• _What you have to do_: Would you return, word for word, the lines of the data below from the line with "ATOM 20 N N" through the line with "ATOM 32 O O", and no others?

• _Records_:
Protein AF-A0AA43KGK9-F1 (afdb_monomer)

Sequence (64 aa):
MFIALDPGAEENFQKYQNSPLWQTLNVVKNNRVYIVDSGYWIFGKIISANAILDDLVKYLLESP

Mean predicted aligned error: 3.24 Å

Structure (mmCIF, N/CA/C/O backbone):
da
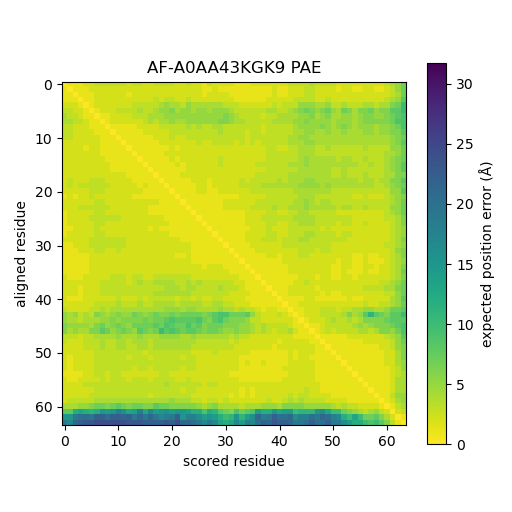ta_AF-A0AA43KGK9-F1
#
_entry.id   AF-A0AA43KGK9-F1
#
loop_
_atom_site.group_PDB
_atom_site.id
_atom_site.type_symbol
_atom_site.label_atom_id
_atom_site.label_alt_id
_atom_site.label_comp_id
_atom_site.label_asym_id
_atom_site.label_entity_id
_atom_site.label_seq_id
_atom_site.pdbx_PDB_ins_code
_atom_site.Cartn_x
_atom_site.Cartn_y
_atom_site.Cartn_z
_atom_site.occupancy
_atom_site.B_iso_or_equiv
_atom_site.auth_seq_id
_atom_site.auth_comp_id
_atom_site.auth_asym_id
_atom_site.auth_atom_id
_atom_site.pdbx_PDB_model_num
ATOM 1 N N . MET A 1 1 ? -5.182 -0.966 -1.257 1.00 95.25 1 MET A N 1
ATOM 2 C CA . MET A 1 1 ? -4.626 0.373 -0.983 1.00 95.25 1 MET A CA 1
ATOM 3 C C . MET A 1 1 ? -3.122 0.242 -1.019 1.00 95.25 1 MET A C 1
ATOM 5 O O . MET A 1 1 ? -2.595 -0.585 -0.287 1.00 95.25 1 MET A O 1
ATOM 9 N N . PHE A 1 2 ? -2.466 0.995 -1.894 1.00 96.56 2 PHE A N 1
ATOM 10 C CA . PHE A 1 2 ? -1.009 1.021 -1.992 1.00 96.56 2 PHE A CA 1
ATOM 11 C C . PHE A 1 2 ? -0.490 2.222 -1.211 1.00 96.56 2 PHE A C 1
ATOM 13 O O . PHE A 1 2 ? -1.066 3.305 -1.310 1.00 96.56 2 PHE A O 1
ATOM 20 N N . ILE A 1 3 ? 0.546 2.014 -0.406 1.00 96.31 3 ILE A N 1
ATOM 21 C CA . ILE A 1 3 ? 1.171 3.052 0.409 1.00 96.31 3 ILE A CA 1
ATOM 22 C C . ILE A 1 3 ? 2.628 3.140 0.021 1.00 96.31 3 ILE A C 1
ATOM 24 O O . ILE A 1 3 ? 3.427 2.275 0.371 1.00 96.31 3 ILE A O 1
ATOM 28 N N . ALA A 1 4 ? 2.939 4.200 -0.712 1.00 95.44 4 ALA A N 1
ATOM 29 C CA . ALA A 1 4 ? 4.297 4.626 -0.978 1.00 95.44 4 ALA A CA 1
ATOM 30 C C . ALA A 1 4 ? 4.870 5.214 0.316 1.00 95.44 4 ALA A C 1
ATOM 32 O O . ALA A 1 4 ? 4.588 6.363 0.657 1.00 95.44 4 ALA A O 1
ATOM 33 N N . LEU A 1 5 ? 5.583 4.386 1.079 1.00 92.25 5 LEU A N 1
ATOM 34 C CA . LEU A 1 5 ? 6.152 4.783 2.361 1.00 92.25 5 LEU A CA 1
ATOM 35 C C . LEU A 1 5 ? 7.584 5.273 2.145 1.00 92.25 5 LEU A C 1
ATOM 37 O O . LEU A 1 5 ? 8.446 4.497 1.742 1.00 92.25 5 LEU A O 1
ATOM 41 N N . ASP A 1 6 ? 7.825 6.552 2.428 1.00 89.94 6 ASP A N 1
ATOM 42 C CA . ASP A 1 6 ? 9.176 7.107 2.422 1.00 89.94 6 ASP A CA 1
ATOM 43 C C . ASP A 1 6 ? 9.981 6.604 3.634 1.00 89.94 6 ASP A C 1
ATOM 45 O O . ASP A 1 6 ? 9.419 6.488 4.732 1.00 89.94 6 ASP A O 1
ATOM 49 N N . PRO A 1 7 ? 11.299 6.373 3.484 1.00 87.62 7 PR
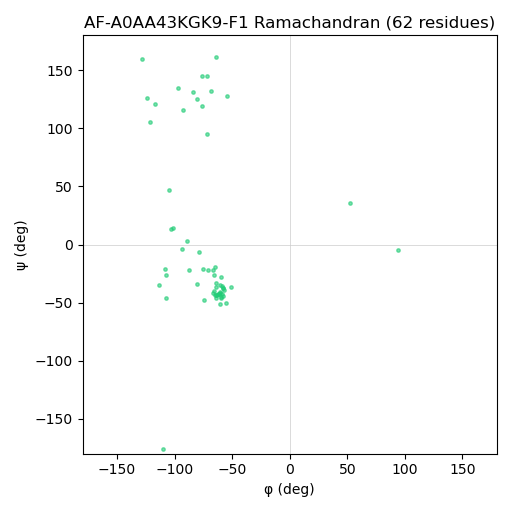O A N 1
ATOM 50 C CA . PRO A 1 7 ? 12.169 6.078 4.616 1.00 87.62 7 PRO A CA 1
ATOM 51 C C . PRO A 1 7 ? 12.065 7.159 5.698 1.00 87.62 7 PRO A C 1
ATOM 53 O O . PRO A 1 7 ? 12
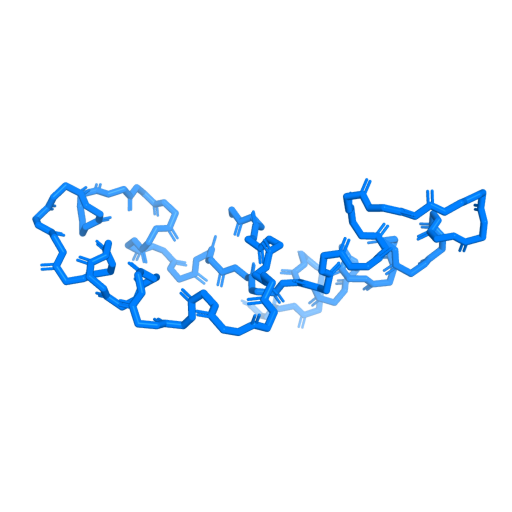.227 8.349 5.420 1.00 87.62 7 PRO A O 1
ATOM 56 N N . GLY A 1 8 ? 11.813 6.752 6.940 1.00 91.31 8 GLY A N 1
ATOM 57 C CA . GLY A 1 8 ? 11.628 7.657 8.078 1.00 91.31 8 GLY A CA 1
ATOM 58 C C . GLY A 1 8 ? 10.168 8.023 8.368 1.00 91.31 8 GLY A C 1
ATOM 59 O O . GLY A 1 8 ? 9.894 8.694 9.365 1.00 91.31 8 GLY A O 1
ATOM 60 N N . ALA A 1 9 ? 9.210 7.585 7.544 1.00 92.56 9 ALA A N 1
ATOM 61 C CA . ALA A 1 9 ? 7.781 7.783 7.790 1.00 92.56 9 ALA A CA 1
ATOM 62 C C . ALA A 1 9 ? 7.131 6.645 8.608 1.00 92.56 9 ALA A C 1
ATOM 64 O O . ALA A 1 9 ? 5.922 6.684 8.858 1.00 92.56 9 ALA A O 1
ATOM 65 N N . GLU A 1 10 ? 7.897 5.644 9.054 1.00 93.25 10 GLU A N 1
ATOM 66 C CA . GLU A 1 10 ? 7.384 4.422 9.687 1.00 93.25 10 GLU A CA 1
ATOM 67 C C . GLU A 1 10 ? 6.622 4.718 10.982 1.00 93.25 10 GLU A C 1
ATOM 69 O O . GLU A 1 10 ? 5.540 4.174 11.197 1.00 93.25 10 GLU A O 1
ATOM 74 N N . GLU A 1 11 ? 7.137 5.617 11.824 1.00 96.00 11 GLU A N 1
ATOM 75 C CA . GLU A 1 11 ? 6.490 5.978 13.092 1.00 96.00 11 GLU A CA 1
ATOM 76 C C . GLU A 1 11 ? 5.125 6.641 12.853 1.00 96.00 11 GLU A C 1
ATOM 78 O O . GLU A 1 11 ? 4.128 6.314 13.501 1.00 96.00 11 GLU A O 1
ATOM 83 N N . ASN A 1 12 ? 5.051 7.553 11.881 1.00 94.75 12 ASN A N 1
ATOM 84 C CA . ASN A 1 12 ? 3.795 8.204 11.519 1.00 94.75 12 ASN A CA 1
ATOM 85 C C . ASN A 1 12 ? 2.811 7.199 10.925 1.00 94.75 12 ASN A C 1
ATOM 87 O O . ASN A 1 12 ? 1.625 7.225 11.257 1.00 94.75 12 ASN A O 1
ATOM 91 N N . PHE A 1 13 ? 3.296 6.276 10.098 1.00 95.69 13 PHE A N 1
ATOM 92 C CA . PHE A 1 13 ? 2.457 5.226 9.548 1.00 95.69 13 PHE A CA 1
ATOM 93 C C . PHE A 1 13 ? 1.890 4.315 10.643 1.00 95.69 13 PHE A C 1
ATOM 95 O O . PHE A 1 13 ? 0.690 4.040 10.641 1.00 95.69 13 PHE A O 1
ATOM 102 N N . GLN A 1 14 ? 2.696 3.934 11.635 1.00 96.44 14 GLN A N 1
ATOM 103 C CA . GLN A 1 14 ? 2.228 3.181 12.803 1.00 96.44 14 GLN A CA 1
ATOM 104 C C . GLN A 1 14 ? 1.159 3.945 13.597 1.00 96.44 14 GLN A C 1
ATOM 106 O O . GLN A 1 14 ? 0.152 3.356 13.992 1.00 96.44 14 GLN A O 1
ATOM 111 N N . LYS A 1 15 ? 1.313 5.264 13.787 1.00 96.88 15 LYS A N 1
ATOM 112 C CA . LYS A 1 15 ? 0.283 6.098 14.439 1.00 96.88 15 LYS A CA 1
ATOM 113 C C . LYS A 1 15 ? -1.049 6.041 13.691 1.00 96.88 15 LYS A C 1
ATOM 115 O O . LYS A 1 15 ? -2.090 5.886 14.328 1.00 96.88 15 LYS A O 1
ATOM 120 N N . TYR A 1 16 ? -1.029 6.108 12.358 1.00 94.38 16 TYR A N 1
ATOM 121 C CA . TYR A 1 16 ? -2.245 5.950 11.558 1.00 94.38 16 TYR A CA 1
ATOM 122 C C . TYR A 1 16 ? -2.838 4.553 11.702 1.00 94.38 16 TYR A C 1
ATOM 124 O O . TYR A 1 16 ? -4.037 4.446 11.953 1.00 94.38 16 TYR A O 1
ATOM 132 N N . GLN A 1 17 ? -2.018 3.502 11.624 1.00 96.19 17 GLN A N 1
ATOM 133 C CA . GLN A 1 17 ? -2.482 2.119 11.757 1.00 96.19 17 GLN A CA 1
ATOM 134 C C . GLN A 1 17 ? -3.178 1.840 13.094 1.00 96.19 17 GLN A C 1
ATOM 136 O O . GLN A 1 17 ? -4.160 1.099 13.146 1.00 96.19 17 GLN A O 1
ATOM 141 N N . ASN A 1 18 ? -2.702 2.477 14.164 1.00 96.94 18 ASN A N 1
ATOM 142 C CA . ASN A 1 18 ? -3.263 2.349 15.506 1.00 96.94 18 ASN A CA 1
ATOM 143 C C . ASN A 1 18 ? -4.
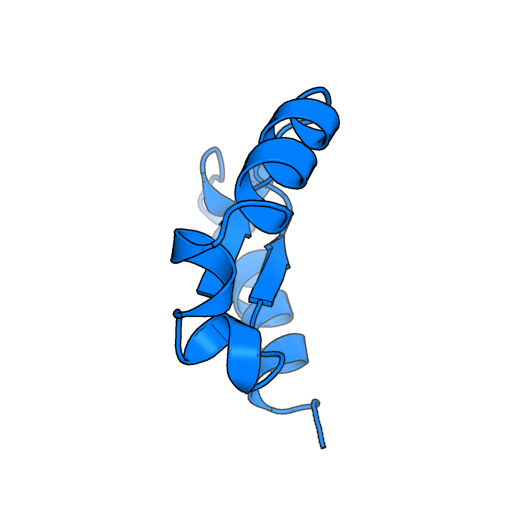537 3.184 15.724 1.00 96.94 18 ASN A C 1
ATOM 145 O O . ASN A 1 18 ? -5.165 3.077 16.777 1.00 96.94 18 ASN A O 1
ATOM 149 N N . S
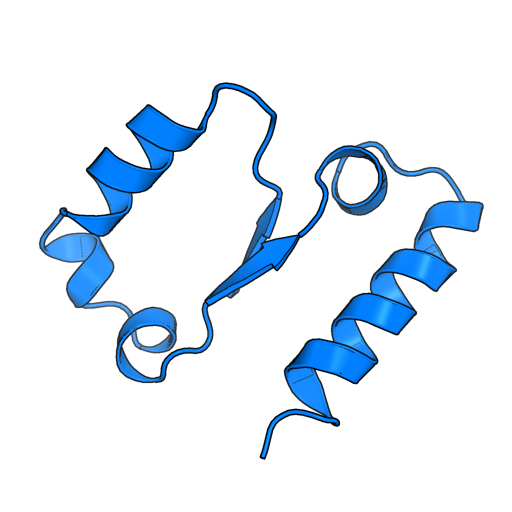ER A 1 19 ? -4.937 4.020 14.762 1.00 97.69 19 SER A N 1
ATOM 150 C CA . SER A 1 19 ? -6.137 4.845 14.900 1.00 97.69 19 SER A CA 1
ATOM 151 C C . SER A 1 19 ? -7.429 4.033 14.691 1.00 97.69 19 SER A C 1
ATOM 153 O O . SER A 1 19 ? -7.487 3.172 13.807 1.00 97.69 19 SER A O 1
ATOM 155 N N . PRO A 1 20 ? -8.521 4.348 15.418 1.00 97.62 20 PRO A N 1
ATOM 156 C CA . PRO A 1 20 ? -9.819 3.710 15.189 1.00 97.62 20 PRO A CA 1
ATOM 157 C C . PRO A 1 20 ? -10.328 3.902 13.758 1.00 97.62 20 PRO A C 1
ATOM 159 O O . PRO A 1 20 ? -10.882 2.981 13.164 1.00 97.62 20 PRO A O 1
ATOM 162 N N . LEU A 1 21 ? -10.093 5.085 13.175 1.00 97.56 21 LEU A N 1
ATOM 163 C CA . LEU A 1 21 ? -10.486 5.397 11.801 1.00 97.56 21 LEU A CA 1
ATOM 164 C C . LEU A 1 21 ? -9.833 4.439 10.801 1.00 97.56 21 LEU A C 1
ATOM 166 O O . LEU A 1 21 ? -10.522 3.893 9.941 1.00 97.56 21 LEU A O 1
ATOM 170 N N . TRP A 1 22 ? -8.534 4.186 10.938 1.00 97.62 22 TRP A N 1
ATOM 171 C CA . TRP A 1 22 ? -7.818 3.251 10.077 1.00 97.62 22 TRP A CA 1
ATOM 172 C C . TRP A 1 22 ? -8.420 1.846 10.113 1.00 97.62 22 TRP A C 1
ATOM 174 O O . TRP A 1 22 ? -8.670 1.240 9.072 1.00 97.62 22 TRP A O 1
ATOM 184 N N . GLN A 1 23 ? -8.746 1.361 11.310 1.00 97.12 23 GLN A N 1
ATOM 185 C CA . GLN A 1 23 ? -9.354 0.045 11.510 1.00 97.12 23 GLN A CA 1
ATOM 186 C C . GLN A 1 23 ? -10.764 -0.063 10.901 1.00 97.12 23 GLN A C 1
ATOM 188 O O . GLN A 1 23 ? -11.238 -1.166 10.626 1.00 97.12 23 GLN A O 1
ATOM 193 N N . THR A 1 24 ? -11.447 1.059 10.631 1.00 97.88 24 THR A N 1
ATOM 194 C CA . THR A 1 24 ? -12.759 1.034 9.963 1.00 97.88 24 THR A CA 1
ATOM 195 C C . THR A 1 24 ? -12.691 0.755 8.461 1.00 97.88 24 THR A C 1
ATOM 197 O O . THR A 1 24 ? -13.692 0.299 7.895 1.00 97.88 24 THR A O 1
ATOM 200 N N . LEU A 1 25 ? -11.540 0.978 7.818 1.00 98.12 25 LEU A N 1
ATOM 201 C CA . LEU A 1 25 ? -11.399 0.930 6.365 1.00 98.12 25 LEU A CA 1
ATOM 202 C C . LEU A 1 25 ? -11.565 -0.498 5.825 1.00 98.12 25 LEU A C 1
ATOM 204 O O . LEU A 1 25 ? -10.907 -1.432 6.281 1.00 98.12 25 LEU A O 1
ATOM 208 N N . ASN A 1 26 ? -12.378 -0.666 4.777 1.00 98.06 26 ASN A N 1
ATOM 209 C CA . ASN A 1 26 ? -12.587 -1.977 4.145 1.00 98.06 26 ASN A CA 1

• _Output below_:
ATOM 20 N N . ILE A 1 3 ? 0.546 2.014 -0.406 1.00 96.31 3 ILE A N 1
ATOM 21 C CA . ILE A 1 3 ? 1.171 3.052 0.409 1.00 96.31 3 ILE A CA 1
ATOM 22 C C . ILE A 1 3 ? 2.628 3.140 0.021 1.00 96.31 3 ILE A C 1
ATOM 24 O O . ILE A 1 3 ? 3.427 2.275 0.371 1.00 96.31 3 ILE A O 1
ATOM 28 N N . ALA A 1 4 ? 2.939 4.200 -0.712 1.00 95.44 4 ALA A N 1
ATOM 29 C CA . ALA A 1 4 ? 4.297 4.626 -0.978 1.00 95.44 4 ALA A CA 1
ATOM 30 C C . ALA A 1 4 ? 4.870 5.214 0.316 1.00 95.44 4 ALA A C 1
ATOM 32 O O . ALA A 1 4 ? 4.588 6.363 0.657 1.00 95.44 4 ALA A O 1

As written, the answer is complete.